Der Post-Titel ist nicht nur ein Zitat aus dem genialen Film “Club der toten Dichter” (Dead Poem’s Society), sondern auch der Titel zu dem folgenden Text, den ich hier gefunden und übersetzt habe – gefunden über stumbleupon:

Hier ist ein Puzzle für dich. Was siehst du? Was denkst du, stellt es dar?
Okay, es ist nicht schwierig. Die Antwort ist: “ein Jahr”. Die Spalten stellen die Tage dar und die Reihen die 12 Monate eines Jahres, so dass jeder Tag des Jahres ein Quadrat beansprucht.
Du fragst dich jetzt vielleicht: “Okay – und was ist da jetzt so toll dran?”
Wenn ich mir das Raster so ansehe, kann ich mich entspannen, weil ich daran gewöhnt bin, ein Jahr als eine lange Zeit zu betrachten. Wahrscheinlich geht es dir genauso. Aber wenn ein Jahr so wie hier dargestellt wird und du jeden Tag des Jahres auf einen Blick sehen kannst, sieht plötzlich ein Jahr nicht mehr so lang aus.

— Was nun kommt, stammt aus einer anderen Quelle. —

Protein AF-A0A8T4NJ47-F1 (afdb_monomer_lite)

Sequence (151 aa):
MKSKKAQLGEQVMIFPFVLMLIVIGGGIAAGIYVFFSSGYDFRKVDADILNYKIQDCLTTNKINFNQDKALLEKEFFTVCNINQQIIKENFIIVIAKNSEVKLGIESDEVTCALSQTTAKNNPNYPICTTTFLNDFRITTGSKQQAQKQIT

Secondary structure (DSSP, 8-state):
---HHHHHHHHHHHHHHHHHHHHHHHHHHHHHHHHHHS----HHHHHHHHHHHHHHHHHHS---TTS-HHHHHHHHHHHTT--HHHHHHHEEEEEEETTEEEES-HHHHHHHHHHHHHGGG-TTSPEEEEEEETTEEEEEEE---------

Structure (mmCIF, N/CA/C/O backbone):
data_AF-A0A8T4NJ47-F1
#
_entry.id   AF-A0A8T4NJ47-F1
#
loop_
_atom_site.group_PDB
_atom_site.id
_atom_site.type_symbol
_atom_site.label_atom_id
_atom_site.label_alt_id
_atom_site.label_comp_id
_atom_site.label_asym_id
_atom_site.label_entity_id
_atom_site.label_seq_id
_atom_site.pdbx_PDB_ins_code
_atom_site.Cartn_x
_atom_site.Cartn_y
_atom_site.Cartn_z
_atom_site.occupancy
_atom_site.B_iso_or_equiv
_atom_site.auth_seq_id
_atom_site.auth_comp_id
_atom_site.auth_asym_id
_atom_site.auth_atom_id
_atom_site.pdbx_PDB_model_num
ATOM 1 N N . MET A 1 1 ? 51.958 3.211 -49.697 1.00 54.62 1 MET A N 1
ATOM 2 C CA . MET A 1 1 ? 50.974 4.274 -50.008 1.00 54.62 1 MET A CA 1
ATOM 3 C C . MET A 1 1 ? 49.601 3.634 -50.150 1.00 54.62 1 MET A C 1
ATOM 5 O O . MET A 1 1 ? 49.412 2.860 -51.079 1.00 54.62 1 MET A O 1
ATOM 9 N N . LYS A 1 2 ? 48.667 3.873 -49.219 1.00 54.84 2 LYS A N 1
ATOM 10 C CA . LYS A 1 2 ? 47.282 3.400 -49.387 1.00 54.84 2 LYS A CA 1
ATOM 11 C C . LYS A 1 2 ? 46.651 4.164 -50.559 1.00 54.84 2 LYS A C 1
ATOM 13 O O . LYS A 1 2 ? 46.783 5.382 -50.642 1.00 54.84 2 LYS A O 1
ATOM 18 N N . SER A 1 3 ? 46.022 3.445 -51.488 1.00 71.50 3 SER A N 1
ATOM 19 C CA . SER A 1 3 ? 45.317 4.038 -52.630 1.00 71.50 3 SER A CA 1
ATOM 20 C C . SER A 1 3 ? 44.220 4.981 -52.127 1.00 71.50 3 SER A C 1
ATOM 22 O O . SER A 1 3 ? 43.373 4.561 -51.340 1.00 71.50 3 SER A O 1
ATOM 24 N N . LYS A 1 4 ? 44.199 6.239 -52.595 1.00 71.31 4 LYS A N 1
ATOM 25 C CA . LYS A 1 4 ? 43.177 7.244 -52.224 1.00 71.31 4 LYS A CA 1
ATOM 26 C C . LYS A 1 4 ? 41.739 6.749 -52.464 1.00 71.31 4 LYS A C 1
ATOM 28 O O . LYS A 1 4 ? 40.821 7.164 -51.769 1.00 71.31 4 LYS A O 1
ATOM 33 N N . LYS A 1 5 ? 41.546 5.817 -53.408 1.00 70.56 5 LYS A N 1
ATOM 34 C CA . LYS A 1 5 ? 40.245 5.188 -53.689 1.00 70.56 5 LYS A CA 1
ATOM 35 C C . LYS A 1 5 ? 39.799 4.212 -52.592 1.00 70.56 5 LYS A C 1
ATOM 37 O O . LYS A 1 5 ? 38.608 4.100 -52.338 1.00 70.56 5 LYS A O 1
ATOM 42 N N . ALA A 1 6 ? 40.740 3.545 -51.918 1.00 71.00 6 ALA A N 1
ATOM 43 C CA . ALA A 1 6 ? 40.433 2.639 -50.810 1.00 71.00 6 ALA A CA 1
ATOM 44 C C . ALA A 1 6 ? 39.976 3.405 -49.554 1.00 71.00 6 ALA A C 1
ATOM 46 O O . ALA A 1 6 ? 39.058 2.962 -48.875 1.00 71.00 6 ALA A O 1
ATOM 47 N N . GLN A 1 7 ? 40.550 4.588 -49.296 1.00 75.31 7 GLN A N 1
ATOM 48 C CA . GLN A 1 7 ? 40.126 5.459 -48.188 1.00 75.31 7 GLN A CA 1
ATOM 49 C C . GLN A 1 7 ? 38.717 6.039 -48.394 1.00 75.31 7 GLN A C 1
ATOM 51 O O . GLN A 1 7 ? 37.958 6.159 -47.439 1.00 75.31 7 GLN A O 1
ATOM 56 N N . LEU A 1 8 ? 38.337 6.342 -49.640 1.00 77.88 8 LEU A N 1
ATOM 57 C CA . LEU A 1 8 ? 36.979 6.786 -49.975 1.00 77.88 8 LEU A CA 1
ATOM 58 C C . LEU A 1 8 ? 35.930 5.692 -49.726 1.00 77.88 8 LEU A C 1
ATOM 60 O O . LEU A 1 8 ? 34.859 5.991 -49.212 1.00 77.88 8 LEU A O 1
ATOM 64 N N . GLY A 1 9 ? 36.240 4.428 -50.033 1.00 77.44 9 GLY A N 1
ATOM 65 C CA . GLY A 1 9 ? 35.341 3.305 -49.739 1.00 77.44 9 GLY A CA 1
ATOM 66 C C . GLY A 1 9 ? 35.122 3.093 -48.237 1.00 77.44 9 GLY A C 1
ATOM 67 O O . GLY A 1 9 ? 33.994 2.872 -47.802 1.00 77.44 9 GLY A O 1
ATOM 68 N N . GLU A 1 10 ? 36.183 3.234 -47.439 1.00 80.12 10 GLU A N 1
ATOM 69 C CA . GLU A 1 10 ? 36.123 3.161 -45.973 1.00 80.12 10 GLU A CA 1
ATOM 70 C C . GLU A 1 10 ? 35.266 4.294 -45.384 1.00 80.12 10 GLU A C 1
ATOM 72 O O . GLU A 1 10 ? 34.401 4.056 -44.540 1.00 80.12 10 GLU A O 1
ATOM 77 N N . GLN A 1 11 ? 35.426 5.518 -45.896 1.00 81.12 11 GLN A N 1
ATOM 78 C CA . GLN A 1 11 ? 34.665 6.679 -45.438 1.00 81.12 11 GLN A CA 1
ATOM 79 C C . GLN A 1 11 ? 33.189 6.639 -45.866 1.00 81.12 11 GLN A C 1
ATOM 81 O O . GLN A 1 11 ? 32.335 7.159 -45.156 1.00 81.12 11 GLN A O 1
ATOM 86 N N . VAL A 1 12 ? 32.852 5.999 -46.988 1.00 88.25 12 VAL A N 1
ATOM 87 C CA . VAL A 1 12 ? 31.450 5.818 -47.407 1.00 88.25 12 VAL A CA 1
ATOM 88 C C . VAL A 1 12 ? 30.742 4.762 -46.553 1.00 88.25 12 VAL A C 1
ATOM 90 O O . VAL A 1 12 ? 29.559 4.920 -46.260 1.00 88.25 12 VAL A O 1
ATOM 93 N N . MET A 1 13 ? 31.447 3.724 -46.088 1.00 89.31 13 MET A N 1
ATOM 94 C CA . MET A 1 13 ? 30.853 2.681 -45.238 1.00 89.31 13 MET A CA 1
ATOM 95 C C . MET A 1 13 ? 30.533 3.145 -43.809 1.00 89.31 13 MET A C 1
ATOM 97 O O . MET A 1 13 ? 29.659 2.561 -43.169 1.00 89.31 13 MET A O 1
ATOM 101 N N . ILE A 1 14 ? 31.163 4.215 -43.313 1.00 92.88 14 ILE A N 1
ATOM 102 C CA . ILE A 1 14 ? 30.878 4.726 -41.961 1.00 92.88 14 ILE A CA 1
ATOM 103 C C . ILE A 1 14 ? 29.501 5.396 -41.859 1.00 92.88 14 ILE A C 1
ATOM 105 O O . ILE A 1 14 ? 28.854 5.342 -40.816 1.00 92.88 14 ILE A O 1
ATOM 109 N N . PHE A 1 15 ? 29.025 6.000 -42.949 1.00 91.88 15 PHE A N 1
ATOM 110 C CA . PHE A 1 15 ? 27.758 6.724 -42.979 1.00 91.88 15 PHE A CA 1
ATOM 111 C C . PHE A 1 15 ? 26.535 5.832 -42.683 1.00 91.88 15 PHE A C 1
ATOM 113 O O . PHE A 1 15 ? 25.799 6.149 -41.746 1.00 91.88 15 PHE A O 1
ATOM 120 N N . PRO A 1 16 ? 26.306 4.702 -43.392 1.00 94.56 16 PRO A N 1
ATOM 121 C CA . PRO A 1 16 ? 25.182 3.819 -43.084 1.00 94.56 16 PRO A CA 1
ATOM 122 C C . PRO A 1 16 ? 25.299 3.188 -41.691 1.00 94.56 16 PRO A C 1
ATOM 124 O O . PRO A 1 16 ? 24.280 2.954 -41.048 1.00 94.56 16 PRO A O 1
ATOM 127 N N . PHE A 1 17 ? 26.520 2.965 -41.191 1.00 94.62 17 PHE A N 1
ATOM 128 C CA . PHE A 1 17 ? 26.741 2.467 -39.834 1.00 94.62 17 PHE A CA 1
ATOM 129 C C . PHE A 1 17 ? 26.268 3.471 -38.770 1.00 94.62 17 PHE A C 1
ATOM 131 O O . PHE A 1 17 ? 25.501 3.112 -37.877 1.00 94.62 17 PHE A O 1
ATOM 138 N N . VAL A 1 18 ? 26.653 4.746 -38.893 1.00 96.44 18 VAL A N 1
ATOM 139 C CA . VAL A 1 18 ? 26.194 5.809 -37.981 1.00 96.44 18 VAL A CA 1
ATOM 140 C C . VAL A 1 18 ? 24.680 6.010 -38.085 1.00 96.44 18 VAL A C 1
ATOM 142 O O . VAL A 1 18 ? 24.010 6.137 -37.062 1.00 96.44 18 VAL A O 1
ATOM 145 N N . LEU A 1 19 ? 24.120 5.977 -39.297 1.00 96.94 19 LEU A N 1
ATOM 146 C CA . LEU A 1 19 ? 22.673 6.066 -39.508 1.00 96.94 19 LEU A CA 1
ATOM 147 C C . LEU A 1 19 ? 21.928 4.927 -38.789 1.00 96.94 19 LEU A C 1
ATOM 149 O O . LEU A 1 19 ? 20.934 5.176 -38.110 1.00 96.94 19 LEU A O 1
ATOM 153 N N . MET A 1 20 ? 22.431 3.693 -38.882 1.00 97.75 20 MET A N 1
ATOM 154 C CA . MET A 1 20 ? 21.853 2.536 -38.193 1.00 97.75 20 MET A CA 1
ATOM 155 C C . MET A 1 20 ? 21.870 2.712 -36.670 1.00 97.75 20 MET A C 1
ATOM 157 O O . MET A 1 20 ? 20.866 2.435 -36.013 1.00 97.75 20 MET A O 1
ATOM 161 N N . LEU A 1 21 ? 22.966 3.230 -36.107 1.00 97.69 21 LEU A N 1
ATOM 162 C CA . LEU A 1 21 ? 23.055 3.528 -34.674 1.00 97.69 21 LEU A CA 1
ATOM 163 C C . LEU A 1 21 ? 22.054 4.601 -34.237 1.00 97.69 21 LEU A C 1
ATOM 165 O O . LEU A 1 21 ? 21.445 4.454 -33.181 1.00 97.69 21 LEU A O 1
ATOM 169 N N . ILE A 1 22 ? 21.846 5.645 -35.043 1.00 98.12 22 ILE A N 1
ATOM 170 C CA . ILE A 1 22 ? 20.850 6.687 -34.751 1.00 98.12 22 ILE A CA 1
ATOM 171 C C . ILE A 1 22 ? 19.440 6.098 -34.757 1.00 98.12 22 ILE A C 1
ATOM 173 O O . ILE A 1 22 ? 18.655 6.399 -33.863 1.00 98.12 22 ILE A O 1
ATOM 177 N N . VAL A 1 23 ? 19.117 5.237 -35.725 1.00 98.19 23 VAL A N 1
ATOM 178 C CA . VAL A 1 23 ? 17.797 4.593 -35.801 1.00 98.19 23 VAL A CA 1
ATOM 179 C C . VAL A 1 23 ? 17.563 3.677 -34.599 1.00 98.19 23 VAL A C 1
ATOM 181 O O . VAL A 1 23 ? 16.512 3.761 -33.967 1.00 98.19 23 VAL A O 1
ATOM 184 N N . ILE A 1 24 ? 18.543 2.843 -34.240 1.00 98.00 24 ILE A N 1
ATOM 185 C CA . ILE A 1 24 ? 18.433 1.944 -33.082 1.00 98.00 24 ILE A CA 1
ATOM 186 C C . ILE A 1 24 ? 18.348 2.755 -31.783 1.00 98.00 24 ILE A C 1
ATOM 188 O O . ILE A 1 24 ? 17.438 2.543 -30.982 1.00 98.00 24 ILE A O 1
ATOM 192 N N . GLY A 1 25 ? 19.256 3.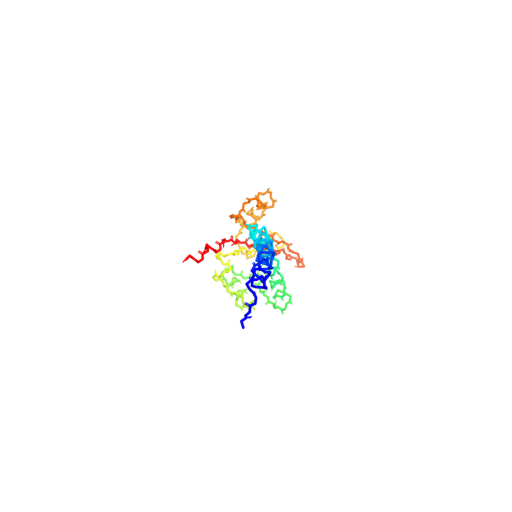713 -31.586 1.00 98.00 25 GLY A N 1
ATOM 193 C CA . GLY A 1 25 ? 19.290 4.558 -30.393 1.00 98.00 25 GLY A CA 1
ATOM 194 C C . GLY A 1 25 ? 18.026 5.403 -30.243 1.00 98.00 25 GLY A C 1
ATOM 195 O O . GLY A 1 25 ? 17.451 5.461 -29.158 1.00 98.00 25 GLY A O 1
ATOM 196 N N . GLY A 1 26 ? 17.541 5.988 -31.340 1.00 97.88 26 GLY A N 1
ATOM 197 C CA . GLY A 1 26 ? 16.287 6.734 -31.383 1.00 97.88 26 GLY A CA 1
ATOM 198 C C . GLY A 1 26 ? 15.077 5.856 -31.072 1.00 97.88 26 GLY A C 1
ATOM 199 O O . GLY A 1 26 ? 14.221 6.266 -30.293 1.00 97.88 26 GLY A O 1
ATOM 200 N N . GLY A 1 27 ? 15.028 4.631 -31.603 1.00 97.94 27 GLY A N 1
ATOM 201 C CA . GLY A 1 27 ? 13.969 3.667 -31.299 1.00 97.94 27 GLY A CA 1
ATOM 202 C C . GLY A 1 27 ? 13.936 3.268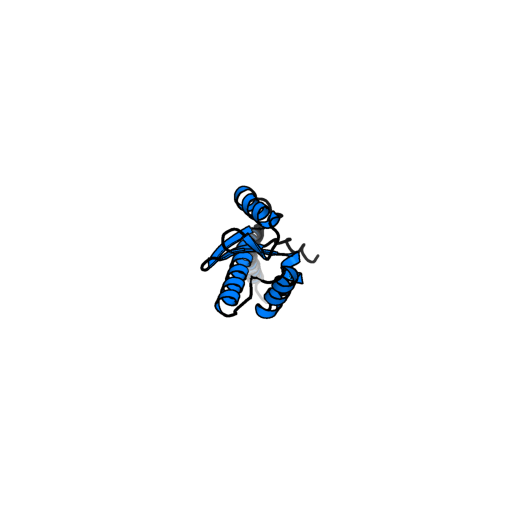 -29.822 1.00 97.94 27 GLY A C 1
ATOM 203 O O . GLY A 1 27 ? 12.868 3.266 -29.212 1.00 97.94 27 GLY A O 1
ATOM 204 N N . ILE A 1 28 ? 15.100 3.001 -29.222 1.00 96.88 28 ILE A N 1
ATOM 205 C CA . ILE A 1 28 ? 15.208 2.694 -27.788 1.00 96.88 28 ILE A CA 1
ATOM 206 C C . ILE A 1 28 ? 14.775 3.901 -26.950 1.00 96.88 28 ILE A C 1
ATOM 208 O O . ILE A 1 28 ? 13.950 3.752 -26.050 1.00 96.88 28 ILE A O 1
ATOM 212 N N . ALA A 1 29 ? 15.282 5.098 -27.257 1.00 96.00 29 ALA A N 1
ATOM 213 C CA . ALA A 1 29 ? 14.940 6.319 -26.531 1.00 96.00 29 ALA A CA 1
ATOM 214 C C . ALA A 1 29 ? 13.441 6.645 -26.625 1.00 96.00 29 ALA A C 1
ATOM 216 O O . ALA A 1 29 ? 12.820 6.959 -25.612 1.00 96.00 29 ALA A O 1
ATOM 217 N N . ALA A 1 30 ? 12.844 6.515 -27.813 1.00 95.12 30 ALA A N 1
ATOM 218 C CA . ALA A 1 30 ? 11.412 6.702 -28.019 1.00 95.12 30 ALA A CA 1
ATOM 219 C C . ALA A 1 30 ? 10.588 5.643 -27.278 1.00 95.12 30 ALA A C 1
ATOM 221 O O . ALA A 1 30 ? 9.582 5.982 -26.662 1.00 95.12 30 ALA A O 1
ATOM 222 N N . GLY A 1 31 ? 11.027 4.381 -27.283 1.00 92.19 31 GLY A N 1
ATOM 223 C CA . GLY A 1 31 ? 10.394 3.311 -26.515 1.00 92.19 31 GLY A CA 1
ATOM 224 C C . GLY A 1 31 ? 10.387 3.624 -25.021 1.00 92.19 31 GLY A C 1
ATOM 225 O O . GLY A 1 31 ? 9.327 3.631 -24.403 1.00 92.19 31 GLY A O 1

Dieses Raster ist ein Layout eines typischen Tischkalenders, den du in jedem Geschäft für Bürozubehör finden kannst. Es ist ein völlig alltägliches, gewöhnliches Ding. Warum sollte es sich also von einem “normalen” Kalender unterscheiden, bei dem man das gleiche Monat nach Monat sieht? Ich bin mir nicht sicher. Vielleicht liegt es daran, dass wir darauf trainiert sind, auch einen Monat als eine lange Zeit zu betrachten. Vielleicht trägt die unterschiedliche Anzahl an Tagen in einem Monat ihren Teil zu dieser Illusion bei.
Jedes Mal, wenn ich mir das Raster ansehe und darüber nachgrübel, habe ich eine ernüchternde Erkenntnis. Du streichst jeden Tag ein Rechteck des vergangenen Tages durch und keine Kraft im Himmel und auf Erden bringt dir diesen Tag zurück. Wenn er weg ist, ist er weg – für immer. Und wenn ein Jahr vergangen ist, sind alle Rechtecke durchgestrichen, unwiderbringlich verloren. Du gehst weiter zum nächsten Raster.
Wie viel mehr Raster hast du? Ich habe vielleicht noch 60 mehr, wenn ich Glück habe. Und diese Zahl lässt sich als ein Raster von 10×6 darstellen. Die Anzahl an Tischkalendern, die ich noch habe, füllen diese Matrix, sie stellen mein Leben dar. Wenn ein Jahr vergeht, wird wieder ein Rechteck von dieser kleinen Matrix durchgestrichen – auf Nimmerwiedersehen.
*wenn* ich Glück habe. Wenn nicht – dann enthält meine Matrix, wie deine auch, weniger Rechtecke. Nach allem, was ich weiß, habe ich nur noch wenig Tischkalender übrig. Das gleiche gilt für dich.
Wenn du es aus dieser Sichtweise betrachtest, kommst du zu dem unumstößlichen Schluss, dass das Leben zu kurz ist. Wir hören diese Phrase so regelmäßig, dass sie ihre Kraft schon längst verloren hat. Aber nun, von einem andern Winkel aus betrachtet, bekomt die Nachricht ihre dunkle Kraft zurück. Wir – alle von uns – haben nicht mehr wirklich so viel Zeit in diesem Flugzeug unserer Existenz. Wenn das Leben eine Lektion ist, dann ist es ein Crash-Kurs.